I think it's premature to assume anything about it's overclocking right now. The stock cooler is so bad that we haven't had a chance to see what these cards can do. tsm106 just bought one and put a modded water-cooler on it so it should be interesting to see what he gets. That guy is a great overclocker and when he puts his results up then we can get an image about what these things can do. I'm not under the false illusion that puttting them under water will net 1300Mhz EZ or anything like that







but i do think it will help them greatly.


Spoiler: Warning: Spoiler!



Should be an interesting week, the real star of the show is coming on October 31st though, i think that R9-290 will prove to be the best bang/buck card we've seen for a long time.

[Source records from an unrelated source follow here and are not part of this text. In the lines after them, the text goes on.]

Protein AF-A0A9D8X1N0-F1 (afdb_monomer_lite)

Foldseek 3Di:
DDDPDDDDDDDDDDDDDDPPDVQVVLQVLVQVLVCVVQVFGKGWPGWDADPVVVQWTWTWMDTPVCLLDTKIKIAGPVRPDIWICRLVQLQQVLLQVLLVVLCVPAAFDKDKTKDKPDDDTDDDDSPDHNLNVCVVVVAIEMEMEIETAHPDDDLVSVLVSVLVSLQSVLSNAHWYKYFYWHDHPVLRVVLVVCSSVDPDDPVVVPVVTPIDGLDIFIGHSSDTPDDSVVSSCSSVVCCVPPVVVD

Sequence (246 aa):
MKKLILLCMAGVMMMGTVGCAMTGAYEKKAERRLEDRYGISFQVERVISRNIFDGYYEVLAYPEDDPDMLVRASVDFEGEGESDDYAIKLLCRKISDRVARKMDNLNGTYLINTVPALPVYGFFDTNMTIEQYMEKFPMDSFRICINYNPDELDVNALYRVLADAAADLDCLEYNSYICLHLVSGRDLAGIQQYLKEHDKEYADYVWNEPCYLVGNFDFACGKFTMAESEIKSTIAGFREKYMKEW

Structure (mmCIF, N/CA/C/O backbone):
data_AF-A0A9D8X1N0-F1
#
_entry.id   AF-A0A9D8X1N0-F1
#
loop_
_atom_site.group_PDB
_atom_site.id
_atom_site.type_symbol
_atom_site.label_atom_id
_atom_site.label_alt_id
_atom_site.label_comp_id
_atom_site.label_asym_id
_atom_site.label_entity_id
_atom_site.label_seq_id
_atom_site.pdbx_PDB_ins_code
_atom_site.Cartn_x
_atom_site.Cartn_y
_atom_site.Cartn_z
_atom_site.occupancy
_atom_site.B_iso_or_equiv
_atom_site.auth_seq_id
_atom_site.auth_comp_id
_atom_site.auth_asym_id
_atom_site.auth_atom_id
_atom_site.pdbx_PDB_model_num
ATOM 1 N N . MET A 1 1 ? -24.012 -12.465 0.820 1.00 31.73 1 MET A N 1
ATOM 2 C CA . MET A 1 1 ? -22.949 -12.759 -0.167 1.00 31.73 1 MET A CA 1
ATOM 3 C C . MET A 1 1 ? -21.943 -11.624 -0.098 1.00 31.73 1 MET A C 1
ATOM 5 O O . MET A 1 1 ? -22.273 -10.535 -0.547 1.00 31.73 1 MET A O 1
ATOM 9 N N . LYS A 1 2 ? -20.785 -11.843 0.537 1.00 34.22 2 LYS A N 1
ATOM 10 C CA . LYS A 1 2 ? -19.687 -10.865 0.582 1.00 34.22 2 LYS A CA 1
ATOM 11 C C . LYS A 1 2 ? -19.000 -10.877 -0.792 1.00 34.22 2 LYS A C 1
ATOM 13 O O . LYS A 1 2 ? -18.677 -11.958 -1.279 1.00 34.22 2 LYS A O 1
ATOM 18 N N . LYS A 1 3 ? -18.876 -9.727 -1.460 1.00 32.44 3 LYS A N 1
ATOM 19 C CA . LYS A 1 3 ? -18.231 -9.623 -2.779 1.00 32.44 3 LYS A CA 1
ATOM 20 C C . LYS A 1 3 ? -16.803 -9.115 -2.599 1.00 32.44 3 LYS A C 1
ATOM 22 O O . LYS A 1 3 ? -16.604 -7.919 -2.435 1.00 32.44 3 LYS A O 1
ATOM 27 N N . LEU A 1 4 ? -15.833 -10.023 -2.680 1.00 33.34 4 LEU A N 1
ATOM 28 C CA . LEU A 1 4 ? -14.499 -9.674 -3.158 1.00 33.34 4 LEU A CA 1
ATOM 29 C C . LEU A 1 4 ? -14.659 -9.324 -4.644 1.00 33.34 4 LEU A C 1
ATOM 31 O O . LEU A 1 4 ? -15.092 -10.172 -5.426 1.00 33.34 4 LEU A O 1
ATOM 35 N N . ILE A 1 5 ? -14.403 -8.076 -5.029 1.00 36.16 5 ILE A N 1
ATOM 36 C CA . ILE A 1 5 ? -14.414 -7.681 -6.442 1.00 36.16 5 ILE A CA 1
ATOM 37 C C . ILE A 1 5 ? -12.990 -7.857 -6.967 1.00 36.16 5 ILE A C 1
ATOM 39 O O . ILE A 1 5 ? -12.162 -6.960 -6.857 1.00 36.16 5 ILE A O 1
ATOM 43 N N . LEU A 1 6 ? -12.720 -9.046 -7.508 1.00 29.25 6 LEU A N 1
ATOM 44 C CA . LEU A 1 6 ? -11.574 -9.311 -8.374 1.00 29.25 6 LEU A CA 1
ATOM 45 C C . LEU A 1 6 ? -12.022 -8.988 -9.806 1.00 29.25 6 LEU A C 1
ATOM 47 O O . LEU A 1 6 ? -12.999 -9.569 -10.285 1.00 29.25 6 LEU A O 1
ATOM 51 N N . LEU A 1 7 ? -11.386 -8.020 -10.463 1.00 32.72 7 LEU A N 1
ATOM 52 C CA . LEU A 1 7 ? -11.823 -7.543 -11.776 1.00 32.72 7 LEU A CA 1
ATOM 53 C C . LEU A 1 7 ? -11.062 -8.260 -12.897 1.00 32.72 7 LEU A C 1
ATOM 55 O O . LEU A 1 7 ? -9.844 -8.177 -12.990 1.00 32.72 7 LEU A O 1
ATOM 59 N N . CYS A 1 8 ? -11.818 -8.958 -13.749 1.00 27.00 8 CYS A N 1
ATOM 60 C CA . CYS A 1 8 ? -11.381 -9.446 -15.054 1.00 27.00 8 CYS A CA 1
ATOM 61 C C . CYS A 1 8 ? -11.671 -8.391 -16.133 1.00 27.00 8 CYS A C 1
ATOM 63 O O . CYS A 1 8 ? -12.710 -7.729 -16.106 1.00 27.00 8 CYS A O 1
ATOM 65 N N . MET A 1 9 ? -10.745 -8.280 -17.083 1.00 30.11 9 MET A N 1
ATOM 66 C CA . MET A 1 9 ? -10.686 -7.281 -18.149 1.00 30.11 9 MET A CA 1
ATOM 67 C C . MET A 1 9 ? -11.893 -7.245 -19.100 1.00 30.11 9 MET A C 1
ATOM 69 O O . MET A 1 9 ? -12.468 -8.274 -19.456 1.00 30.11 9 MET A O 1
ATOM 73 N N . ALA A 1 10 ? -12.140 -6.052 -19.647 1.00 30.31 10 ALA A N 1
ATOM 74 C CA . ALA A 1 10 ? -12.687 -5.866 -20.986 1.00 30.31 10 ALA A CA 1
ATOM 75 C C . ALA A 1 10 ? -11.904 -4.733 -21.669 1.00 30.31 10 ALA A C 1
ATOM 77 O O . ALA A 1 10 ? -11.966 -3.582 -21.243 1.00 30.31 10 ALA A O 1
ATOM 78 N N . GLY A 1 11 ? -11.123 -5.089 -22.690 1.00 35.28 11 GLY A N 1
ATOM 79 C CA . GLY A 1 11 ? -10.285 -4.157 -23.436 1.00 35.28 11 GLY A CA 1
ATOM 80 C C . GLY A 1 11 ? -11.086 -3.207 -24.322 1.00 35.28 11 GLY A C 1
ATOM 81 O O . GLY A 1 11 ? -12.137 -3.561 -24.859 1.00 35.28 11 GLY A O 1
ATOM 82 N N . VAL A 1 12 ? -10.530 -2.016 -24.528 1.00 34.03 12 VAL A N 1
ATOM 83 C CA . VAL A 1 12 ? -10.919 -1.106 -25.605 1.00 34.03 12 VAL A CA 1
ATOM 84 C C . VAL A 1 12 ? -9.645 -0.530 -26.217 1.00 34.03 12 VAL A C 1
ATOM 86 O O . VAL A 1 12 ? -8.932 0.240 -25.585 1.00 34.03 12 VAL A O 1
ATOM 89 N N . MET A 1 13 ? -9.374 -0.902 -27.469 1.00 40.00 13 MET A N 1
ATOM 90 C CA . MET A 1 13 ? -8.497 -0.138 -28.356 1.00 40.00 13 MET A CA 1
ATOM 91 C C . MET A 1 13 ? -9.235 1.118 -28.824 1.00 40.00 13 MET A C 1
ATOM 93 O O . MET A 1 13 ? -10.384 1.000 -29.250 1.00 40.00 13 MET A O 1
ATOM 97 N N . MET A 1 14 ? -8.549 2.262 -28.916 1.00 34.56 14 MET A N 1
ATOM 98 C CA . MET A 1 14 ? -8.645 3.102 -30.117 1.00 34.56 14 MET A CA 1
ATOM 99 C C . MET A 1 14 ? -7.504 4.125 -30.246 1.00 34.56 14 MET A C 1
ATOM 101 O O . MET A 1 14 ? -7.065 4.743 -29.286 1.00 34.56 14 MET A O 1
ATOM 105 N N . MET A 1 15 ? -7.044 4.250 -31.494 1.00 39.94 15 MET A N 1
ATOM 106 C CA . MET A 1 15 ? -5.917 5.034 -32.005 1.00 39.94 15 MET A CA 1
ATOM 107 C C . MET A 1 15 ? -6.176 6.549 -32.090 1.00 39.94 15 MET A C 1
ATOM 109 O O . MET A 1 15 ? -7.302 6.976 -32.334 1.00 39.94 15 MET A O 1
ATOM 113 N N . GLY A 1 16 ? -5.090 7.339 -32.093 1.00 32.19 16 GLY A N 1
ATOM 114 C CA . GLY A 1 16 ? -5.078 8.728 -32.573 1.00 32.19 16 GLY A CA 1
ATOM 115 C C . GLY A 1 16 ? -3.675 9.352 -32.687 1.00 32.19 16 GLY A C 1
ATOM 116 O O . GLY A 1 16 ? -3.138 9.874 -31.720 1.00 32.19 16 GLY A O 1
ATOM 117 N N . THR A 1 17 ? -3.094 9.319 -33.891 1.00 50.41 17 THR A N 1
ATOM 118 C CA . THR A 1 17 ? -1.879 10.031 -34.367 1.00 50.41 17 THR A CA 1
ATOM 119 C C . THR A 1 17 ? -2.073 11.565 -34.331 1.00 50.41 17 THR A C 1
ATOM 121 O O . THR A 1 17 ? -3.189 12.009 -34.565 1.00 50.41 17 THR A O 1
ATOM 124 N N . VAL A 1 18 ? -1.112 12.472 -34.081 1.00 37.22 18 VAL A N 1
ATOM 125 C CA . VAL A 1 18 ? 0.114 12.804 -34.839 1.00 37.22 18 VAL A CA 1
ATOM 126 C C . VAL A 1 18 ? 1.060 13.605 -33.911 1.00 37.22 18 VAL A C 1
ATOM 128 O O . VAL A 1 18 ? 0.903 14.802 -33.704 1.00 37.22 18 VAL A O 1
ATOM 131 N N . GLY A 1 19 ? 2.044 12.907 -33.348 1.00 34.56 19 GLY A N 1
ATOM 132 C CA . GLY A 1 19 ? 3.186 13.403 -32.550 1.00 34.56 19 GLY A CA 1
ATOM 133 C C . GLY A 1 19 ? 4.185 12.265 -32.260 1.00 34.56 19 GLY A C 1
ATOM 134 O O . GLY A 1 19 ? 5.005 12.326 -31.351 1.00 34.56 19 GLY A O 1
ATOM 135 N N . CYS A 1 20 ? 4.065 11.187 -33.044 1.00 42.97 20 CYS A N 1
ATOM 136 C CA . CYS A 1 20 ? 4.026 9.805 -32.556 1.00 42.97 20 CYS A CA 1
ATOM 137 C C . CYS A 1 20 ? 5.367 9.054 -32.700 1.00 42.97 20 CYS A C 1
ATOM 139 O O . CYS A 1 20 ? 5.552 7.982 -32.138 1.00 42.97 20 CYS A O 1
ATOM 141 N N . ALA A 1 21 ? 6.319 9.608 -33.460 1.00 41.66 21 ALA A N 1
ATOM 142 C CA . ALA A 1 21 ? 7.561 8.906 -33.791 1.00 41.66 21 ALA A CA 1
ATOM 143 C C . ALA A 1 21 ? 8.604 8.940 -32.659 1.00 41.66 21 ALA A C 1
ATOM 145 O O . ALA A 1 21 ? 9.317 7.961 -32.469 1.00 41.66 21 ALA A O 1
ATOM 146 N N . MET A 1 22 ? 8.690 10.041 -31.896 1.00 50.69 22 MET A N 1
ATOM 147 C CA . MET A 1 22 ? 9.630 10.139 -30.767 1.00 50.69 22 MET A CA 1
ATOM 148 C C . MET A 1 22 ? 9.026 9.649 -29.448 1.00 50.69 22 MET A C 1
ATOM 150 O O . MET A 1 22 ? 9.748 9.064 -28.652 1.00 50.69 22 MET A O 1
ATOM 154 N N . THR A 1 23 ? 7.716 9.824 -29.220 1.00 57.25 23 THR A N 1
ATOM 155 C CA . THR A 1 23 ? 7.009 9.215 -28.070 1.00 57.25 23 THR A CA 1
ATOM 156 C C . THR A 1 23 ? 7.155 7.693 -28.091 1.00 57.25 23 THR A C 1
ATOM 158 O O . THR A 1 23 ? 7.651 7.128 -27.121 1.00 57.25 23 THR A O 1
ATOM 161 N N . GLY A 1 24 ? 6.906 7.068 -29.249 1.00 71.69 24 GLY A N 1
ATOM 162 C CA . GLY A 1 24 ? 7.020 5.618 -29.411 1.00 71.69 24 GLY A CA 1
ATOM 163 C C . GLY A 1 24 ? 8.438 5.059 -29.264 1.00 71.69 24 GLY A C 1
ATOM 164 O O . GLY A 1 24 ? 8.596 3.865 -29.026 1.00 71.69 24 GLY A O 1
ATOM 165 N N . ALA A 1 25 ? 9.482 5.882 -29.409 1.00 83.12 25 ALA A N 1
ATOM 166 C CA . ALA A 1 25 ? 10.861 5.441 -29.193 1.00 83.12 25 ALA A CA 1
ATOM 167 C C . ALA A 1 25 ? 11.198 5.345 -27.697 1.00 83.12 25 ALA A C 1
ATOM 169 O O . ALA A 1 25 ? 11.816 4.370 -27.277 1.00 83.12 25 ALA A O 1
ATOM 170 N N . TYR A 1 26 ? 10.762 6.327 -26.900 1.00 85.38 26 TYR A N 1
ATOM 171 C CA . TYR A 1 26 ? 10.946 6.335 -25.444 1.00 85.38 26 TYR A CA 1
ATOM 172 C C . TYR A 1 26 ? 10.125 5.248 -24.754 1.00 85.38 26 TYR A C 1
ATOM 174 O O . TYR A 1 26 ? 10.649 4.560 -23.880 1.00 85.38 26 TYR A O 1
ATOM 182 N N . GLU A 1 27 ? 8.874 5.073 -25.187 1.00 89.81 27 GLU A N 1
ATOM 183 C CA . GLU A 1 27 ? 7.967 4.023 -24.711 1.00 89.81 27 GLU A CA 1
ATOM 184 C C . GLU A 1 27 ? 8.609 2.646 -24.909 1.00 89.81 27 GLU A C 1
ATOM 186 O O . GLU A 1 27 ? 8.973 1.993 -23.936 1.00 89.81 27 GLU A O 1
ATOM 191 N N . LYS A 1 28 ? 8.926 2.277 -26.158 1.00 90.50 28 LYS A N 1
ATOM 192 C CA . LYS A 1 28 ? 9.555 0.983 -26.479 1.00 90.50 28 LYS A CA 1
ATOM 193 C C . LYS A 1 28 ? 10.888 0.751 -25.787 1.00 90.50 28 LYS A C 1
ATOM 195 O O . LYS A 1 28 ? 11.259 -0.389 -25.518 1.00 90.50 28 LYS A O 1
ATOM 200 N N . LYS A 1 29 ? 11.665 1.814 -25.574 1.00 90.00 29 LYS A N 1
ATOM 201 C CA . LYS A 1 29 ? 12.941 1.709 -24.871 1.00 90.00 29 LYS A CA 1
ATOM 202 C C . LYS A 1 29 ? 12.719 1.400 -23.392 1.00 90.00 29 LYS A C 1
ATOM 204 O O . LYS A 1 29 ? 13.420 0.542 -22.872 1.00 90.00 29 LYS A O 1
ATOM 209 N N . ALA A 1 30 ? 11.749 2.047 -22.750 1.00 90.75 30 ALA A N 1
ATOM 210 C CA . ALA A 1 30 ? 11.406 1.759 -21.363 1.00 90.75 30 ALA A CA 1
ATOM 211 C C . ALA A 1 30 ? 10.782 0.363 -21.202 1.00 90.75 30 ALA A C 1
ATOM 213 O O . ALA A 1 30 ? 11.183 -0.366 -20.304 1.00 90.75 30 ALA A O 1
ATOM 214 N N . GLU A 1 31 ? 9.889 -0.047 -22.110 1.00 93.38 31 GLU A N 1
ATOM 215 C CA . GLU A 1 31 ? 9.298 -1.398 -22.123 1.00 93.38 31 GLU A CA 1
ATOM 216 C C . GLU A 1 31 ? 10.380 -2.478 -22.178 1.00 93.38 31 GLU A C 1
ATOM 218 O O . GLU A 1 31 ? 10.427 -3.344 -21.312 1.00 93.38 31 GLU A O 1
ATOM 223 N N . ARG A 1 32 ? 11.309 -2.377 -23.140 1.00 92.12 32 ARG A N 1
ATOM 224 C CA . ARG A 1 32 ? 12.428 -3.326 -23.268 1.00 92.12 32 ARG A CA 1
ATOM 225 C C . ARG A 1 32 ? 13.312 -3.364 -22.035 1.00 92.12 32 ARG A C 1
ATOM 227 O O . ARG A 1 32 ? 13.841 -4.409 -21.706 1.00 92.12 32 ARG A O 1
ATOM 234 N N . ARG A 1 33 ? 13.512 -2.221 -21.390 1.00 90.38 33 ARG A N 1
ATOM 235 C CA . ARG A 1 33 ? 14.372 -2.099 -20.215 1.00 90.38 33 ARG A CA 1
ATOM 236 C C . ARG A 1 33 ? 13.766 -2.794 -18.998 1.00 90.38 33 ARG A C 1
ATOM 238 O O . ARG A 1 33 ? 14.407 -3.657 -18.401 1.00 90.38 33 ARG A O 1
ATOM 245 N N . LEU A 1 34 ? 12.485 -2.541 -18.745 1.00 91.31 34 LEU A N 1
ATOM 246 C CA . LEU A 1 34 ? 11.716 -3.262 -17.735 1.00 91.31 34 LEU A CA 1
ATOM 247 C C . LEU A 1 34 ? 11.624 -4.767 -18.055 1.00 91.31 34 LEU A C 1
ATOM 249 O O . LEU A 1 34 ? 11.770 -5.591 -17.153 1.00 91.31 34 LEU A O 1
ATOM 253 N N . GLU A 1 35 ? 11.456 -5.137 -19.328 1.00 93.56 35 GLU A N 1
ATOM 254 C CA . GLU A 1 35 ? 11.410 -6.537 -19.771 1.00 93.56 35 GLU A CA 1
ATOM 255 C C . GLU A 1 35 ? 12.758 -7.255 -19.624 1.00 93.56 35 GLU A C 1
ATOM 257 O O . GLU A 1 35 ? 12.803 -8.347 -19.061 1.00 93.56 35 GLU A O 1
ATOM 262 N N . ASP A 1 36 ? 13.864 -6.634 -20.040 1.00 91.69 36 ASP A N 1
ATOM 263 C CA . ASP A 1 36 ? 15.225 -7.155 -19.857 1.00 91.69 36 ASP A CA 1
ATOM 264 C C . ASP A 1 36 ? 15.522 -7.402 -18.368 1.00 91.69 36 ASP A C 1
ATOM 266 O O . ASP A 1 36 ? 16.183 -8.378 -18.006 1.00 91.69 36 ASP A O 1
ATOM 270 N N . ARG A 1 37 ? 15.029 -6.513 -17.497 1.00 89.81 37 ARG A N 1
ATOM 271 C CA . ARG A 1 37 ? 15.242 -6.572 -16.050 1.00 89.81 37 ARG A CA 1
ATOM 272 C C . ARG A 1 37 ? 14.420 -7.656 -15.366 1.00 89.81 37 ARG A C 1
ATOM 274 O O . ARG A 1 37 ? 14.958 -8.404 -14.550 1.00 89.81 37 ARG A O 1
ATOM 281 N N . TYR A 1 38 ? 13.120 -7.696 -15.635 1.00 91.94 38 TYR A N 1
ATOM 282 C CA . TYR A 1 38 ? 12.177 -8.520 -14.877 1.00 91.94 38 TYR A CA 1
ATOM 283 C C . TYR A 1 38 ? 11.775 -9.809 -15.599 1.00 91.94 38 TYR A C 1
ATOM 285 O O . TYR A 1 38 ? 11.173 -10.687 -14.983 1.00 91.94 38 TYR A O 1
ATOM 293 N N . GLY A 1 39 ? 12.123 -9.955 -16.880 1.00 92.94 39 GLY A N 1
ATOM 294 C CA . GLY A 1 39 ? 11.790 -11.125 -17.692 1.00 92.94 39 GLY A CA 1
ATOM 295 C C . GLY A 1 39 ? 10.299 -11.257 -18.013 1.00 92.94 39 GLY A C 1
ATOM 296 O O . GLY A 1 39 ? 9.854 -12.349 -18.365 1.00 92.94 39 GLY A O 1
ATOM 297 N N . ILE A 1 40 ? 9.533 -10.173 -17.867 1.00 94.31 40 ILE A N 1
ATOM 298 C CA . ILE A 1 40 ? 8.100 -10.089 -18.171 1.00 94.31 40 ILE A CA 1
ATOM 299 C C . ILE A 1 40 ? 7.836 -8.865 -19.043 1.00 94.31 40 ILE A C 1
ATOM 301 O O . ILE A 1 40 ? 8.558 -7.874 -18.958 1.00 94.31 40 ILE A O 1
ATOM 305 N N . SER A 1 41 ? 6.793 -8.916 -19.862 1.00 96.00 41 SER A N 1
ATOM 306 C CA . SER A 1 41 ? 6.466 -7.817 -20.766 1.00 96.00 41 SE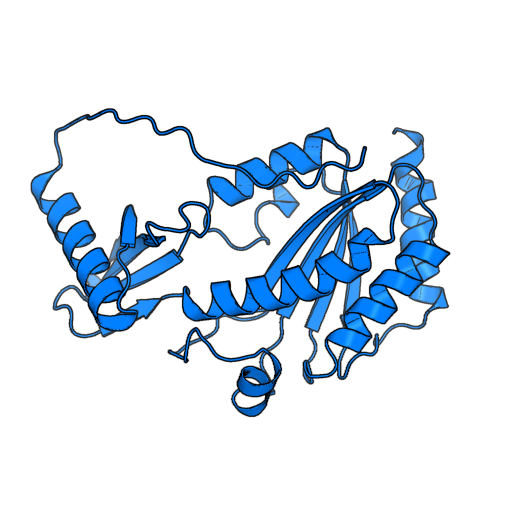R A CA 1
ATOM 307 C C . SER A 1 41 ? 5.750 -6.679 -20.030 1.00 96.00 41 SER A C 1
ATOM 309 O O . SER A 1 41 ? 4.883 -6.907 -19.182 1.00 96.00 41 SER A O 1
ATOM 311 N N . PHE A 1 42 ? 6.109 -5.447 -20.386 1.00 94.94 42 PHE A N 1
ATOM 312 C CA . PHE A 1 42 ? 5.498 -4.216 -19.889 1.00 94.94 42 PHE A CA 1
ATOM 313 C C . PHE A 1 42 ? 4.925 -3.409 -21.050 1.00 94.94 42 PHE A C 1
ATOM 315 O O . PHE A 1 42 ? 5.458 -3.449 -22.158 1.00 94.94 42 PHE A O 1
ATOM 322 N N . GLN A 1 43 ? 3.892 -2.620 -20.766 1.00 94.56 43 GLN A N 1
ATOM 323 C CA . GLN A 1 43 ? 3.373 -1.593 -21.666 1.00 94.56 43 GLN A CA 1
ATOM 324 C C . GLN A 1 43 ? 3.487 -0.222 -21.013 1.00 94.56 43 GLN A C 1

But that's just imo.


----------



## formula m

Quote:


> Originally Posted by *lacrossewacker*
> 
> even if you were 100% dead set on the 290X, I'd still wait for the nonreferenced models.
> 
> Just like today, nobody in their right mind would buy a 7970 reference model over a sapphire, or XFX double, or etc..etc...
> 
> You would have lowered your potential performance on a GPU that you could potentially be using for years, just because you didn't wait an extra few weeks.


To have before BF4 drops... then after the holidays grab an aftermarket solution and still under $650 bucks...

edit: rumor of a $399 R9 290 ..?


----------



## DampMonkey

Quote:


> Originally Posted by *Slaughterem*
> 
> The reason why this thread is so ridiculous is because everyone thinks they are the expert on this new card. I am not an expert but at least I will take the time to understand why the card is running at 95 degrees. This is the level where the card can draw the most amount of power to have increased performance. The cooler is the old cooler from the 7970 but it can cool more because of newtons law of cooling. So to say this is a crap cooler is not understanding the technology of PowerTune.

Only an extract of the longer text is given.